◆ EXERCISE GOAL
Your job with the data below is to output exactly the lines from the one holding "ATOM 24 N N" down to the one holding "ATOM 29 N N", both included, and no others.

DATA SHOWN: Begin

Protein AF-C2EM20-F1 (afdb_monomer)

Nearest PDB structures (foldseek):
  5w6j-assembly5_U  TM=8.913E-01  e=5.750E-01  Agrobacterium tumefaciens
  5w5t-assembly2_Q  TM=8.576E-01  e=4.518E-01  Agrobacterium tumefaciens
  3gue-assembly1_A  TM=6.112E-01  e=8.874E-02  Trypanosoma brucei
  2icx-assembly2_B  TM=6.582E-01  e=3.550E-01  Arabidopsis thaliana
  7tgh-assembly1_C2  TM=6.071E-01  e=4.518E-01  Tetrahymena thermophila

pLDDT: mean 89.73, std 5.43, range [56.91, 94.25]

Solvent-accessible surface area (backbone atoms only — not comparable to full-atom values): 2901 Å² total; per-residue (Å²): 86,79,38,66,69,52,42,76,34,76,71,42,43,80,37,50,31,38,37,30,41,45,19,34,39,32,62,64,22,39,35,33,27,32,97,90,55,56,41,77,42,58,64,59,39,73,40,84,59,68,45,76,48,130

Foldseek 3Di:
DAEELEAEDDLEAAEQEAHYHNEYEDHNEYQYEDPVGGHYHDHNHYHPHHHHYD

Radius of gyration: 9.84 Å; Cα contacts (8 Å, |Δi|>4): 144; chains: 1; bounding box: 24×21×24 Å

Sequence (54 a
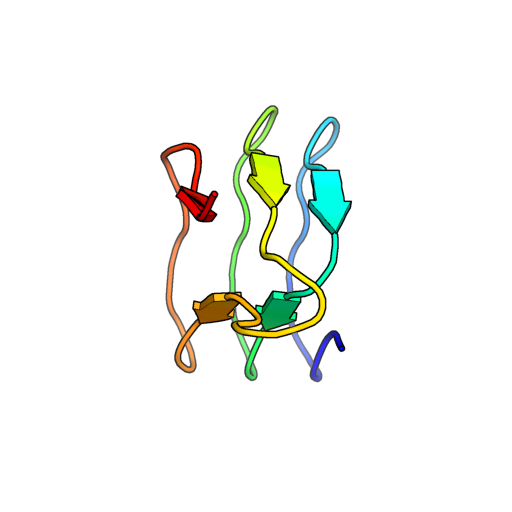a):
IVMANCKLEKGSQVEYAILDKNVVVKKDVVVKGTPQDPVVVKKGAVLTKNLING

Secondary structure (DSSP, 8-state):
-B-TT-EE-TT-EEESEEE-TT-EEPTT-EEE--SSSPEEE-TT-EE-S-EE--

Structure (mmCIF, N/CA/C/O backbone):
data_AF-C2EM20-F1
#
_entry.id   AF-C2EM20-F1
#
loop_
_atom_site.group_PDB
_atom_site.id
_atom_site.type_symbol
_atom_site.label_atom_id
_atom_site.label_alt_id
_atom_site.label_comp_id
_atom_site.label_asym_id
_atom_site.label_entity_id
_atom_site.label_seq_id
_atom_site.pdbx_PDB_ins_code
_atom_site.Cartn_x
_atom_site.Cartn_y
_atom_site.Cartn_z
_atom_site.occupancy
_atom_site.B_iso_or_equiv
_atom_site.auth_seq_id
_atom_site.auth_comp_id
_atom_site.auth_asym_id
_atom_site.auth_atom_id
_atom_site.pdbx_PDB_model_num
ATOM 1 N N . ILE A 1 1 ? 1.411 -0.480 7.607 1.00 79.88 1 ILE A N 1
ATOM 2 C CA . ILE A 1 1 ? 2.618 -1.339 7.550 1.00 79.88 1 ILE A CA 1
ATOM 3 C C . ILE A 1 1 ? 2.939 -1.606 6.087 1.00 79.88 1 ILE A C 1
ATOM 5 O O . ILE A 1 1 ? 2.030 -1.943 5.339 1.00 79.88 1 ILE A O 1
ATOM 9 N N . VAL A 1 2 ? 4.193 -1.418 5.676 1.00 83.94 2 VAL A N 1
ATOM 10 C CA . VAL A 1 2 ? 4.637 -1.648 4.294 1.00 83.94 2 VAL A CA 1
ATOM 1
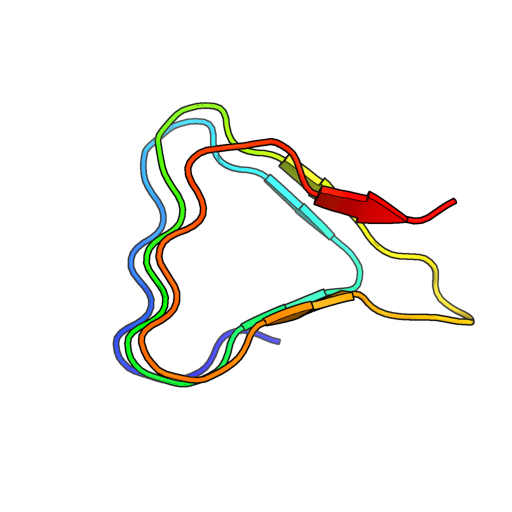1 C C . VAL A 1 2 ? 5.734 -2.706 4.304 1.00 83.94 2 VAL A C 1
ATOM 13 O O . VAL A 1 2 ? 6.767 -2.512 4.940 1.00 83.94 2 VAL A O 1
ATOM 16 N N . MET A 1 3 ? 5.497 -3.836 3.640 1.00 88.88 3 MET A N 1
ATOM 17 C CA . MET A 1 3 ? 6.459 -4.935 3.550 1.00 88.88 3 MET A CA 1
ATOM 18 C C . MET A 1 3 ? 7.486 -4.700 2.425 1.00 88.88 3 MET A C 1
ATOM 20 O O . ME
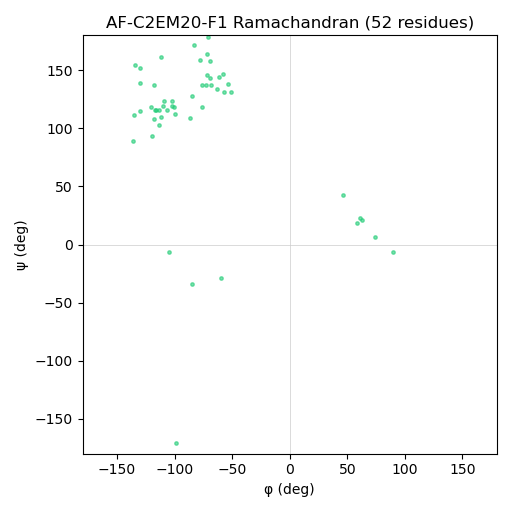T A 1 3 ? 7.372 -3.787 1.607 1.00 88.88 3 MET A O 1
ATOM 24 N N . ALA A 1 4 ? 8.513 -5.552 2.369 1.00 85.94 4 ALA A N 1
ATOM 25 C CA . ALA A 1 4 ? 9.591 -5.466 1.385 1.00 85.94 4 ALA A CA 1
ATOM 26 C C . ALA A 1 4 ? 9.097 -5.536 -0.078 1.00 85.94 4 ALA A C 1
ATOM 28 O O . ALA A 1 4 ? 8.158 -6.267 -0.400 1.00 85.94 4 ALA A O 1
ATOM 29 N N . ASN A 1 5 ? 9.783 -4.823 -0.978 1.00 90.31 5 ASN A N 1
ATOM 30 C CA . ASN A 1 5 ? 9.463 -4.710 -2.410 1.00 90.31 5 ASN A CA 1
ATOM 31 C C . ASN A 1 5 ? 8.110 -4.054 -2.741 1.00 90.31 5 ASN A C 1
ATOM 33 O O . ASN A 1 5 ? 7.595 -4.243 -3.841 1.00 90.31 5 ASN A O 1
ATOM 37 N N . CYS A 1 6 ? 7.521 -3.273 -1.834 1.00 89.31 6 CYS A N 1
ATOM 38 C CA . CYS A 1 6 ? 6.380 -2.439 -2.204 1.00 89.31 6 CYS A CA 1
ATOM 39 C C . CYS A 1 6 ? 6.822 -1.252 -3.064 1.00 89.31 6 CYS A C 1
ATOM 41 O O . CYS A 1 6 ? 7.809 -0.583 -2.755 1.00 89.31 6 CYS A O 1
ATOM 43 N N . LYS A 1 7 ? 6.064 -0.958 -4.120 1.00 91.44 7 LYS A N 1
ATOM 44 C CA . LYS A 1 7 ? 6.287 0.192 -4.994 1.00 91.44 7 LYS A CA 1
ATOM 45 C C . LYS A 1 7 ? 5.128 1.163 -4.854 1.00 91.44 7 LYS A C 1
ATOM 47 O O . LYS A 1 7 ? 4.005 0.831 -5.208 1.00 91.44 7 LYS A O 1
ATOM 52 N N . LEU A 1 8 ? 5.417 2.352 -4.346 1.00 90.19 8 LEU A N 1
ATOM 53 C CA . LEU A 1 8 ? 4.460 3.443 -4.190 1.00 90.19 8 LEU A CA 1
ATOM 54 C C . LEU A 1 8 ? 4.775 4.495 -5.252 1.00 90.19 8 LEU A C 1
ATOM 56 O O . LEU A 1 8 ? 5.880 5.041 -5.280 1.00 90.19 8 LEU A O 1
ATOM 60 N N . GLU A 1 9 ? 3.851 4.724 -6.179 1.00 93.38 9 GLU A N 1
ATOM 61 C CA . GLU A 1 9 ? 4.000 5.778 -7.180 1.00 93.38 9 GLU A CA 1
ATOM 62 C C . GLU A 1 9 ? 3.676 7.161 -6.590 1.00 93.38 9 GLU A C 1
ATOM 64 O O . GLU A 1 9 ? 2.998 7.308 -5.574 1.00 93.38 9 GLU A O 1
ATOM 69 N N . LYS A 1 10 ? 4.187 8.216 -7.232 1.00 92.25 10 LYS A N 1
ATOM 70 C CA . LYS A 1 10 ? 4.037 9.593 -6.749 1.00 92.25 10 LYS A CA 1
ATOM 71 C C . LYS A 1 10 ? 2.553 9.953 -6.591 1.00 92.25 10 LYS A C 1
ATOM 73 O O . LYS A 1 10 ? 1.774 9.733 -7.512 1.00 92.25 10 LYS A O 1
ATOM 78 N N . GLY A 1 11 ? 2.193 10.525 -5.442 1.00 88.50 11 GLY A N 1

DATA SHOWN: End

◆ WRITTEN ANSWER
ATOM 24 N N . ALA A 1 4 ? 8.513 -5.552 2.369 1.00 85.94 4 ALA A N 1
ATOM 25 C CA . ALA A 1 4 ? 9.591 -5.466 1.385 1.00 85.94 4 ALA A CA 1
ATOM 26 C C . ALA A 1 4 ? 9.097 -5.536 -0.078 1.00 85.94 4 ALA A C 1
ATOM 28 O O . ALA A 1 4 ? 8.158 -6.267 -0.400 1.00 85.94 4 ALA A O 1
ATOM 29 N N . ASN A 1 5 ? 9.783 -4.823 -0.978 1.00 90.31 5 ASN A N 1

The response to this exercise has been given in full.